Text
Pengolahan Limbah Cair Tahu Dengan Metode Koagulasi Untuk Menurunkan Kandungan BOD, COD, Dan TSS Tahun 2019
Limbah industri tahu mengandung bahan organik yang cukup tinggi, karena bahan baku yang digunakan adalah kedelai. Kedelai merupakan sumber protein yang cukup besar antara 40-60%. Limbah cair ini mengandung banyak zat organik yang apabila langsung dibuang ke badan air maka bakteri dapat menghabiskan oksigen terlarut dalam air selama proses oksidasi. Kurangnya oksigen dalam air dapat mengakibatkan kematian pada ikan dan dapat menimbulkan bau busuk. Penelitian ini bertujuan untuk mengetahui kemampuan pengolahan limbah cair dengan metode koagulasi menggunakan tawas untuk menurunkan kandungan BOD, COD dan TSS.

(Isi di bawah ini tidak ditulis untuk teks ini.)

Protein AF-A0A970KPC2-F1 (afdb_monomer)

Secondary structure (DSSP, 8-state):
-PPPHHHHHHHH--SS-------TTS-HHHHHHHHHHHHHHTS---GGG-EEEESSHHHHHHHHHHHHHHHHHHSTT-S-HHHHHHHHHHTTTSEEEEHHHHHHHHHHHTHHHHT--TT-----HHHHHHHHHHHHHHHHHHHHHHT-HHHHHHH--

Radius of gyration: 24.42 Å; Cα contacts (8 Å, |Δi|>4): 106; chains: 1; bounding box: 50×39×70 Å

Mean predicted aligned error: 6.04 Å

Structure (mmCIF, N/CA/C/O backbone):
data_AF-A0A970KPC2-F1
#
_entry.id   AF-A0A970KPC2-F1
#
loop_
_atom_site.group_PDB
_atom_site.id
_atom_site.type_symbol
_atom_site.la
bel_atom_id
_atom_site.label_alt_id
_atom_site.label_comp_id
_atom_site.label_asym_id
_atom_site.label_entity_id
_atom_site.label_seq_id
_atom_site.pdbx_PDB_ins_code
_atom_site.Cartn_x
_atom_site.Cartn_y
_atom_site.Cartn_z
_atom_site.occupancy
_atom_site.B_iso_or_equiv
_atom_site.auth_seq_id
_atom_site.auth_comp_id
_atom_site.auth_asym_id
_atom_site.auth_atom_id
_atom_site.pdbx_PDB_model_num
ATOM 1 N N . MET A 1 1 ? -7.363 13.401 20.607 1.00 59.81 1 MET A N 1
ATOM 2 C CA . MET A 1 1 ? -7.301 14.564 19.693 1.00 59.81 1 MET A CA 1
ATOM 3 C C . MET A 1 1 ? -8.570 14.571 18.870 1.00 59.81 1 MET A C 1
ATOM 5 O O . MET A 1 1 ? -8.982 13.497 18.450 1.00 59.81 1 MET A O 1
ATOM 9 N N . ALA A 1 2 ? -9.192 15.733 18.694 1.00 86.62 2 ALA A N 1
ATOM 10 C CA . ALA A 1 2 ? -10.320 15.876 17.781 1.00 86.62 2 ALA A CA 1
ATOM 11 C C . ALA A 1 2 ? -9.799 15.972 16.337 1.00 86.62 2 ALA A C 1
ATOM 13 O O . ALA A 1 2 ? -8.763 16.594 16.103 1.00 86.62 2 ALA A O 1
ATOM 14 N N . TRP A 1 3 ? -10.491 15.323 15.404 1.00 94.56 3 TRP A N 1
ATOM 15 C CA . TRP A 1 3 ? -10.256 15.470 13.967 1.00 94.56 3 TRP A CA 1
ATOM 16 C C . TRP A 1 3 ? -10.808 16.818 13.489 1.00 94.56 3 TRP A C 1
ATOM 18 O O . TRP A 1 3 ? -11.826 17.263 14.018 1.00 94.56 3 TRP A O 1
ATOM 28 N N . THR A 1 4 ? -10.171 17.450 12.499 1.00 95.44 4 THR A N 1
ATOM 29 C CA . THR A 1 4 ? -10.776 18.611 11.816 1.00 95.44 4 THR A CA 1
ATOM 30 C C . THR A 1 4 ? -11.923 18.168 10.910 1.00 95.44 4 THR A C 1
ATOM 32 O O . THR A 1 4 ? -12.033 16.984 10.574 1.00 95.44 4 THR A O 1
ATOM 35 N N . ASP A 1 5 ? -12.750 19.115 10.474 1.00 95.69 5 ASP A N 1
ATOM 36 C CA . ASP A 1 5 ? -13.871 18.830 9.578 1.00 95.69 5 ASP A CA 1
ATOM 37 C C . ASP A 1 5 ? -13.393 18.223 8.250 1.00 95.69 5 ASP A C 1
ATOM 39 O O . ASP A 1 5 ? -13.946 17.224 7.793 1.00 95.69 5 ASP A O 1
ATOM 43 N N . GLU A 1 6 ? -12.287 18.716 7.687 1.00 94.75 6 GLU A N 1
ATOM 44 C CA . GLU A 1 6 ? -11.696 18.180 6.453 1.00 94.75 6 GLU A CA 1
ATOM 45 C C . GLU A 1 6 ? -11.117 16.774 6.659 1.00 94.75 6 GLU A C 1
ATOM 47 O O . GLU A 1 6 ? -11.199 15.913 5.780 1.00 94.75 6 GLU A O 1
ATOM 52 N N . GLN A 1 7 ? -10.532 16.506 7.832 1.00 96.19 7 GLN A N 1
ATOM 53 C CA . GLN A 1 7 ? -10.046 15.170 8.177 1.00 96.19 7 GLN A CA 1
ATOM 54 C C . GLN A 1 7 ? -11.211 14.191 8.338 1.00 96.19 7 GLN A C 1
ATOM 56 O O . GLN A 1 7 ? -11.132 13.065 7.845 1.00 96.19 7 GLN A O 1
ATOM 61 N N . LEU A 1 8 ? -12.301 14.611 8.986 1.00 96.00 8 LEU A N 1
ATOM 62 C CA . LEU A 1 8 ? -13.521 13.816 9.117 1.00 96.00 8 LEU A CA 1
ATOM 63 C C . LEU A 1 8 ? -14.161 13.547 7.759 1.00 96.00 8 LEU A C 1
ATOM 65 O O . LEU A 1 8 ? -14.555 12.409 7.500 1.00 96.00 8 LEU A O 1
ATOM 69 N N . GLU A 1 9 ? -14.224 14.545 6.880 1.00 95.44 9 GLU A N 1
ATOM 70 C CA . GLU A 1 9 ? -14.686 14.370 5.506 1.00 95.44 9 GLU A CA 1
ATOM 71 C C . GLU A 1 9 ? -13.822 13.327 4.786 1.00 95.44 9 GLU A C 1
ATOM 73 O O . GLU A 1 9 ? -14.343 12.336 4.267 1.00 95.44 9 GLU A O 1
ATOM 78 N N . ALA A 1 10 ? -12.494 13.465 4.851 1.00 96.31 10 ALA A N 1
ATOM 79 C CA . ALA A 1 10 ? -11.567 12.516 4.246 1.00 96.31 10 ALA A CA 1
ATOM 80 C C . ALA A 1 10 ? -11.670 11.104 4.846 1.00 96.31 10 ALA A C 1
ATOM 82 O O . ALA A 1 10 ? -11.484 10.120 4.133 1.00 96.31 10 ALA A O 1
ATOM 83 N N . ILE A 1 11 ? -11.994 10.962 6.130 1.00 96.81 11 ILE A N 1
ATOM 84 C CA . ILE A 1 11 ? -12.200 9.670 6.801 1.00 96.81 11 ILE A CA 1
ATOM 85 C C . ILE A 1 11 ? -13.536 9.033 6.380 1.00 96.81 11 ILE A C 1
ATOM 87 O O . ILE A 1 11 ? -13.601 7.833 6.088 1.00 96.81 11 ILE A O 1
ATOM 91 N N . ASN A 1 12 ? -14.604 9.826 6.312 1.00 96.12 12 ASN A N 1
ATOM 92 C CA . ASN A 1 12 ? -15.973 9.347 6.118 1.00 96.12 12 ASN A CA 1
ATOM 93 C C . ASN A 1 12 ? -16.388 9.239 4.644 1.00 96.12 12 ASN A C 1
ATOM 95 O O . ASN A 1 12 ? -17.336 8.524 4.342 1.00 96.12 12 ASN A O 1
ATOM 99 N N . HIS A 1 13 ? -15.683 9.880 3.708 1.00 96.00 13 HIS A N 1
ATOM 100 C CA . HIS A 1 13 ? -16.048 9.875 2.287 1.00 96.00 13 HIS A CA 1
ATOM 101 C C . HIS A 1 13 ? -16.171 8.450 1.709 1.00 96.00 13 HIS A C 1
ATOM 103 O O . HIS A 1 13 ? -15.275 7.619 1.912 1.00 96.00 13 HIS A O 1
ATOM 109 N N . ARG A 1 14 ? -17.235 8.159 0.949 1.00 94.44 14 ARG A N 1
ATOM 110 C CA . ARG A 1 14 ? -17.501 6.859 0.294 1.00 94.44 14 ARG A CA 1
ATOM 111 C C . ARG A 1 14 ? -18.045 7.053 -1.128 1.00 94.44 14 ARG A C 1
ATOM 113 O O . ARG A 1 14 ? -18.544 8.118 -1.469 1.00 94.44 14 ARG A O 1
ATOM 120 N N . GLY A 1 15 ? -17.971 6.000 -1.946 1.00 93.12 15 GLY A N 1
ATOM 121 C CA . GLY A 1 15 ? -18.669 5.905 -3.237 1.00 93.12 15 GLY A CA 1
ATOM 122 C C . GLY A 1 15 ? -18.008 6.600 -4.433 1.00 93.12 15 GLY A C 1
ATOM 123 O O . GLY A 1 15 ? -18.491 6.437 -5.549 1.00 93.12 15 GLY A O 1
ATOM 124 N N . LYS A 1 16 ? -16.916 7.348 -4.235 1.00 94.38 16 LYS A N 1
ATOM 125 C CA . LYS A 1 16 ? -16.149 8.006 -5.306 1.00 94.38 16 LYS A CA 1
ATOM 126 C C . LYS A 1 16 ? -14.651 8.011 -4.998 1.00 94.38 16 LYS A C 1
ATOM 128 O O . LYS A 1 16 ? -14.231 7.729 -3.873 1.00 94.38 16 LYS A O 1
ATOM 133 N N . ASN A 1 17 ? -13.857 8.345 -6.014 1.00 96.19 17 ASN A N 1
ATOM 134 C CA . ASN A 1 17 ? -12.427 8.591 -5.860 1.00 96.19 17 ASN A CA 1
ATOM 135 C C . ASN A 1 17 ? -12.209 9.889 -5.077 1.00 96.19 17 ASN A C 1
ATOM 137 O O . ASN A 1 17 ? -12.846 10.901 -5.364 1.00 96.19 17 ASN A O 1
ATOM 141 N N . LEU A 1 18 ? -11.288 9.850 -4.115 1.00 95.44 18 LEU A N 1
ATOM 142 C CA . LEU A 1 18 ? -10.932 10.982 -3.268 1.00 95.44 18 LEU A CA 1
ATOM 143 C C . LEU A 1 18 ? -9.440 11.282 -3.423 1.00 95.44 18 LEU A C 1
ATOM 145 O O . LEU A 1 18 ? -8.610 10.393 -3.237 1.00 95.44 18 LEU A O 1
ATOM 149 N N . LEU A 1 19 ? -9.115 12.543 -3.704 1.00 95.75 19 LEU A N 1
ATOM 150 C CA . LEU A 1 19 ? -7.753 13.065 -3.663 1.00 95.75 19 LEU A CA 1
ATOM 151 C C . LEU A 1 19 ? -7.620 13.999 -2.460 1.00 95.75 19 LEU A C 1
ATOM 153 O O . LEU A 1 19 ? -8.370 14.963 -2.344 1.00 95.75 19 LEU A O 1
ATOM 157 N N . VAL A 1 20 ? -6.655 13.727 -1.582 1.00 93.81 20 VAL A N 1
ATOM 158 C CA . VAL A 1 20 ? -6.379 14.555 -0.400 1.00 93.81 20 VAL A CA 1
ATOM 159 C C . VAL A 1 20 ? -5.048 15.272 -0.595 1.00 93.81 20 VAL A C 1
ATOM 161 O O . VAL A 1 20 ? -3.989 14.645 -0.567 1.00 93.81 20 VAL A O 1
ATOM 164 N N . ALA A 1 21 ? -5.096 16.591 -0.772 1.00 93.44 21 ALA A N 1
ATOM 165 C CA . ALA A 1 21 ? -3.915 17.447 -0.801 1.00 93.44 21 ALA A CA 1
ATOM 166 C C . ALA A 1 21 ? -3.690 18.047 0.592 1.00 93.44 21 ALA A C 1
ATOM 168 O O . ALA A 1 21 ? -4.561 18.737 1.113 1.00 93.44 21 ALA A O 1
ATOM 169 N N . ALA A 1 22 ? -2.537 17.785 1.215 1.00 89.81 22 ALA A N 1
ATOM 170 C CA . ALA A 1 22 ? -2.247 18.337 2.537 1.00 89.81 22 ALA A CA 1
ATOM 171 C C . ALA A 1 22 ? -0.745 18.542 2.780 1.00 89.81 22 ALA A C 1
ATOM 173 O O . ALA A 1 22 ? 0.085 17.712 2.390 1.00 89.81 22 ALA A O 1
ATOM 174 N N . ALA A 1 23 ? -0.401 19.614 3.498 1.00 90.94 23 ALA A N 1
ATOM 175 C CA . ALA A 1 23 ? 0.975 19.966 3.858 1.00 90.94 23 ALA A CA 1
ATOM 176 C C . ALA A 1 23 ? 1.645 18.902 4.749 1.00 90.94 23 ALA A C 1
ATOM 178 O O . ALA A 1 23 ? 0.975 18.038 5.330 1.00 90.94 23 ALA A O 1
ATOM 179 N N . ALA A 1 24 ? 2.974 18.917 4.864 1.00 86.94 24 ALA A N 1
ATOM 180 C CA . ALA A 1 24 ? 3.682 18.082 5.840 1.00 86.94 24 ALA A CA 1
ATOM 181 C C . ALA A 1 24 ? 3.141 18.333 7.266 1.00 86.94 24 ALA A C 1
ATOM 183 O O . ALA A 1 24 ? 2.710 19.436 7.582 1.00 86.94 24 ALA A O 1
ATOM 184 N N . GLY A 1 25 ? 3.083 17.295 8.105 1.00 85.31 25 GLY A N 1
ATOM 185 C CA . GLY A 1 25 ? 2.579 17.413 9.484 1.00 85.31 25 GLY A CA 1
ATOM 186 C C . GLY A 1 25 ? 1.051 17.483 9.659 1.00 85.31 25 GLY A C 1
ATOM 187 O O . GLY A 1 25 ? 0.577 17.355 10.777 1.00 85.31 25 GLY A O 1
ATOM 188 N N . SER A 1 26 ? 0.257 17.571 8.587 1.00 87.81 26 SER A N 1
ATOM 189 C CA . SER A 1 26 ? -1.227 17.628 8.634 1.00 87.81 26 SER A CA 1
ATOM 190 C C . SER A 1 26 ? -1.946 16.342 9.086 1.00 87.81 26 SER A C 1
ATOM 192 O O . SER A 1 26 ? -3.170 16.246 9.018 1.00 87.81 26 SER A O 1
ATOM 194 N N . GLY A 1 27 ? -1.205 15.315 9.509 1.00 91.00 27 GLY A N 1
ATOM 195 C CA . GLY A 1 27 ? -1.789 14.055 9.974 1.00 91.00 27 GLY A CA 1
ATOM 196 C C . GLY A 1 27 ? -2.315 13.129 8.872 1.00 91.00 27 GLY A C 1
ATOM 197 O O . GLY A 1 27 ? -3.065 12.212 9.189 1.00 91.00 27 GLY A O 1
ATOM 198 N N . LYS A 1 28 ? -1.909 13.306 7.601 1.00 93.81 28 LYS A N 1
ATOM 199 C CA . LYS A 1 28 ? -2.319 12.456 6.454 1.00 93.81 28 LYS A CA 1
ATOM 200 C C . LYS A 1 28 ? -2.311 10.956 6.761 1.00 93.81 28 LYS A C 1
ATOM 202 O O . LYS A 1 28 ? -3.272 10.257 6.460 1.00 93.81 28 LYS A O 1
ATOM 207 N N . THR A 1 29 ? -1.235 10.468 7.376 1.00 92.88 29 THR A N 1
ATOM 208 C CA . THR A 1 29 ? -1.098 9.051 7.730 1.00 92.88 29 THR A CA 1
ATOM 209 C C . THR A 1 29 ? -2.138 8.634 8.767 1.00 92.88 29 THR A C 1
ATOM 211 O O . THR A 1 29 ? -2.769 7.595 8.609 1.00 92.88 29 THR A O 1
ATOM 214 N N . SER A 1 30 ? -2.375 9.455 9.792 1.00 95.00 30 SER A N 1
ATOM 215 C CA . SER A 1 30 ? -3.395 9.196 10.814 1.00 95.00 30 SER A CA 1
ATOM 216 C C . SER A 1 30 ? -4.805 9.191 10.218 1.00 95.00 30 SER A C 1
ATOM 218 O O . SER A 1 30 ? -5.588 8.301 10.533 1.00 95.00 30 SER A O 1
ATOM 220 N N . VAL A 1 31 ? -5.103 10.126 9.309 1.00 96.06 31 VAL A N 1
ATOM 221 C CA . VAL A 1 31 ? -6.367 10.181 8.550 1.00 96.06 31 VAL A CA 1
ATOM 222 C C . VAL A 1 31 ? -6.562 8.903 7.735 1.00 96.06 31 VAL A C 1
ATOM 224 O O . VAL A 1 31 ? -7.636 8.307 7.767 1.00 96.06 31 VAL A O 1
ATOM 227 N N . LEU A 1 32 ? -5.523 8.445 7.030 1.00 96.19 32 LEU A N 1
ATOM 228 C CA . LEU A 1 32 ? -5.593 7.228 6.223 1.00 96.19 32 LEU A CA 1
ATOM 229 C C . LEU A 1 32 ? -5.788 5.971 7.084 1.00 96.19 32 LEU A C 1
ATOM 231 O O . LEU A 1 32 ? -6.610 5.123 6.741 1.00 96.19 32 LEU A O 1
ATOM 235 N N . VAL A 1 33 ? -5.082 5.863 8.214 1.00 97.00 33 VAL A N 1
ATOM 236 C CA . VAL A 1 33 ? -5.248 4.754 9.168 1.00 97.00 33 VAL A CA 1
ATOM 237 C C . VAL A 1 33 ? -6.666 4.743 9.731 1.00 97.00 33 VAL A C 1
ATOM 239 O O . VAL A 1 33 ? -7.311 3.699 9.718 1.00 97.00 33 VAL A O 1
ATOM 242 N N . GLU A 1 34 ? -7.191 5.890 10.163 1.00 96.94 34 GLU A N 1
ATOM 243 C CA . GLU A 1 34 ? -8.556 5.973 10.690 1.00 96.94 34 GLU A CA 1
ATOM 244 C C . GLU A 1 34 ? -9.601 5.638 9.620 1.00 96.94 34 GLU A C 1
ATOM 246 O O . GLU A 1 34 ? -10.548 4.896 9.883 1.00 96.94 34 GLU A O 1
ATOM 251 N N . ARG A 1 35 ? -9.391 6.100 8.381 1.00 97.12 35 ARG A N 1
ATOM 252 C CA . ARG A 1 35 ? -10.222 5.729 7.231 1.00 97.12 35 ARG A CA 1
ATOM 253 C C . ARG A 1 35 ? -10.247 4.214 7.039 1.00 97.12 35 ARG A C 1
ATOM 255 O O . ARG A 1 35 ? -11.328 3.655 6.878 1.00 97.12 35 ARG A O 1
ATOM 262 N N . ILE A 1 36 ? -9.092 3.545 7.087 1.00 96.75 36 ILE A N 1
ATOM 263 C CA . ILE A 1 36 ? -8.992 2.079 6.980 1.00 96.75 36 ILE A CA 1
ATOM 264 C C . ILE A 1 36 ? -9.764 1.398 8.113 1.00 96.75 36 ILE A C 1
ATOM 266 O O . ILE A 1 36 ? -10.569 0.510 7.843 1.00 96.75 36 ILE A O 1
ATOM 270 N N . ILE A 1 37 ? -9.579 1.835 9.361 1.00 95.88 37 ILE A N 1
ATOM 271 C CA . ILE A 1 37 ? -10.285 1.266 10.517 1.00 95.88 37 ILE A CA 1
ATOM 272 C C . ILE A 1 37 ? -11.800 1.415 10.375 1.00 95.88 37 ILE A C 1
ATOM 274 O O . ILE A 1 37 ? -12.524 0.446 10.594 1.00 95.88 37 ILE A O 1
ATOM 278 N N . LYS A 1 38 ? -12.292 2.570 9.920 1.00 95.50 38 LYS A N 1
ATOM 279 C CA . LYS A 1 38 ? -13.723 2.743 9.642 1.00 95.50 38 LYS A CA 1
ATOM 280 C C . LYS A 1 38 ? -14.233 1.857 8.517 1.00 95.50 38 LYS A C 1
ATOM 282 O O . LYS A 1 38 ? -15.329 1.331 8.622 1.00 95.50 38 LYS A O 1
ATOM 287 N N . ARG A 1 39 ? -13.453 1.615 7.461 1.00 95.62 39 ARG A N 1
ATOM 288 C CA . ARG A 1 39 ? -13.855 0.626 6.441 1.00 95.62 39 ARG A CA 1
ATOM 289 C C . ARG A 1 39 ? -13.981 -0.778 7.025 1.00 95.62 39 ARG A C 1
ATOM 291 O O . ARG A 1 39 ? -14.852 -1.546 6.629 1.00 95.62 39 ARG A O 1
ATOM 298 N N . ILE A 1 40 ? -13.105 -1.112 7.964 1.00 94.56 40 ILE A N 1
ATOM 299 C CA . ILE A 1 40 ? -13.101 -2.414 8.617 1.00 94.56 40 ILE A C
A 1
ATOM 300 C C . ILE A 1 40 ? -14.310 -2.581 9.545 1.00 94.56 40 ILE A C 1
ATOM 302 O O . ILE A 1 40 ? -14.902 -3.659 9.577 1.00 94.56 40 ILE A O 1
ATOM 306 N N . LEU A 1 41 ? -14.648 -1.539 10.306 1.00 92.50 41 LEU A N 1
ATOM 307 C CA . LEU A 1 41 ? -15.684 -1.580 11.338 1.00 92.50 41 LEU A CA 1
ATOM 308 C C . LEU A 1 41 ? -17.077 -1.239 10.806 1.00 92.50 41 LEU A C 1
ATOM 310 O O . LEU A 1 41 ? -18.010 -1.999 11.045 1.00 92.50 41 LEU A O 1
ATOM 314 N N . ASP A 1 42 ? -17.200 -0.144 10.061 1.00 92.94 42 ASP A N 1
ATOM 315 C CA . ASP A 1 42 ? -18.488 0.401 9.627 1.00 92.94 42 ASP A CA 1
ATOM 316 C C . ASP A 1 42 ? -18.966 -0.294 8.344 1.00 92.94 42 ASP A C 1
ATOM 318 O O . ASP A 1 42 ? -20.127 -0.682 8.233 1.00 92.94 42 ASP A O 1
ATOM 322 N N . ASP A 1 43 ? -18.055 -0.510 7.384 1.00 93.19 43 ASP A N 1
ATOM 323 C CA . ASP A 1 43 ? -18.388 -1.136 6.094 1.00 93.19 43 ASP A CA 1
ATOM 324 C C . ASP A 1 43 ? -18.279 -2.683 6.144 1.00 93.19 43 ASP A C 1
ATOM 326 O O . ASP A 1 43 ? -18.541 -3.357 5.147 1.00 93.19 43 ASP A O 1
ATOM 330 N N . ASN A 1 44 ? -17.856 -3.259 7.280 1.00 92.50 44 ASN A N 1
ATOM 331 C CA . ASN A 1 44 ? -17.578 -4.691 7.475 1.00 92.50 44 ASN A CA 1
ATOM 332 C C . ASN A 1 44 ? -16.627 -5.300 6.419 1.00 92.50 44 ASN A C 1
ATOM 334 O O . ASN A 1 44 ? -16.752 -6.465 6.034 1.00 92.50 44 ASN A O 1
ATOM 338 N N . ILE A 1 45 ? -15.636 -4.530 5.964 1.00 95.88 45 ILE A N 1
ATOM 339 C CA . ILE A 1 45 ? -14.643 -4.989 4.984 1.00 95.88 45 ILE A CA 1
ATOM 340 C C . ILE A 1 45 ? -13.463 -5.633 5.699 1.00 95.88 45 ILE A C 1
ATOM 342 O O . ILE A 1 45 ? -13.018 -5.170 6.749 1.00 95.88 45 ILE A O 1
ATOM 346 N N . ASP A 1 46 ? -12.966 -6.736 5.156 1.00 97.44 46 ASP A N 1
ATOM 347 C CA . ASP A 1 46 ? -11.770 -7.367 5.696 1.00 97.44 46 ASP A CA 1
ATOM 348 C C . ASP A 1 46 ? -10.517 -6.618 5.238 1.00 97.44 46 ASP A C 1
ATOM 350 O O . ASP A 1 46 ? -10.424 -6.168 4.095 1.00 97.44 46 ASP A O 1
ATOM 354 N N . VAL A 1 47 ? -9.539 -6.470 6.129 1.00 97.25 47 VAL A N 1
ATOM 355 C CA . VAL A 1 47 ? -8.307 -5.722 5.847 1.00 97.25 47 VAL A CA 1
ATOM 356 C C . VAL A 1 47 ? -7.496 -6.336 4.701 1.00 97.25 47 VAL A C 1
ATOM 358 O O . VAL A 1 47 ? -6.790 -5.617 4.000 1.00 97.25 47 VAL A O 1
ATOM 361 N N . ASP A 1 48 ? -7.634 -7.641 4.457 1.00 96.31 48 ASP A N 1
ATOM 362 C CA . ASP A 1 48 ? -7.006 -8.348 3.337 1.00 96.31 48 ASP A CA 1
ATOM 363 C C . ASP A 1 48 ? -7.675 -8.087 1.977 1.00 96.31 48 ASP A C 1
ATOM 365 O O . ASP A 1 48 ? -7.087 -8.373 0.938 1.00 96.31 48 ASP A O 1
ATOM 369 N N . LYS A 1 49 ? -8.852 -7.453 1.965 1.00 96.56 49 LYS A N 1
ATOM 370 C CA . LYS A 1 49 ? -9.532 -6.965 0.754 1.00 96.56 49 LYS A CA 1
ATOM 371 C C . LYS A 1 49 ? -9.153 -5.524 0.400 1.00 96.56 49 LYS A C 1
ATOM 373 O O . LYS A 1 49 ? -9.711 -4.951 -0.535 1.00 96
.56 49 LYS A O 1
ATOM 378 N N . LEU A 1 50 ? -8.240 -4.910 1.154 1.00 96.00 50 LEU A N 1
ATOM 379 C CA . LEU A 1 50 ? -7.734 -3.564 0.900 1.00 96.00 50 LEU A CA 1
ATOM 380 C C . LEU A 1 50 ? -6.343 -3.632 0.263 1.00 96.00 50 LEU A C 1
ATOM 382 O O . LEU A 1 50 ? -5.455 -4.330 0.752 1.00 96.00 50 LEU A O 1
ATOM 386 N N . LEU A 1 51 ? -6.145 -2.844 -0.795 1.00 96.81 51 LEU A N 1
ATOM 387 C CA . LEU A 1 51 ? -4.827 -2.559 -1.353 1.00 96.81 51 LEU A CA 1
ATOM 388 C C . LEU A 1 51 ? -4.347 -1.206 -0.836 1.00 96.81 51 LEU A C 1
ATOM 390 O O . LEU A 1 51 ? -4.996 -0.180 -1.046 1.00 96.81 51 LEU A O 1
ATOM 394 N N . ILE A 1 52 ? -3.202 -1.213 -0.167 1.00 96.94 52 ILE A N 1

Penelitian ini merupakan penelitian Pre-Eskperimental Design dengan rancangan penelitian “ One Group Pretest-Posttest Design” dan dianalisis secara analitik menggunakan uji One Way Anova. Hasil pemeriksaan rata-rata kandungan BOD, COD dan TSS secara berturut-turut menggunakan dosis tawas 500 mg/l, 1000 mg/l dan 1500 mg/l yaitu sebesar 241,63 ppm; 102,75 ppm; 49,81 ppm. 472,34 ppm; 200,83 ppm; 95,95 ppm, 238,49 ppm; 161,65 ppm; 129,96 ppm. Presentase penurunan terbesar terjadi pada perlakuan 1500 mg/l tawas yaitu BOD sebesar 86,5%; COD sebesar 85,955%; TSS sebesar 74,26%. Uji One Way Anova menunjukkan hasil p<0.05 sehingga terdapat perbedaan yang signifikan.
Penelitian ini menunjukkan bahwa metode koagulasi menggunakan bahan koagulan tawas dapat menurunkan kandungan BOD, COD dan TSS dalam limbah cair. Dari hasil penelitian menunjukkan bahwa kandungan BOD dan COD sudah dibawah baku mutu air limbah menurut Peraturan Gubernur Jawa Timur No 72 tahun 2013. Kandungan TSS belum dibawah baku mutu air limbah.
Penggunaan dosis koagulan tawas 1500 mg/l merupakan dosis yang paling efektif dalam menurunkan kandungan BOD dan COD.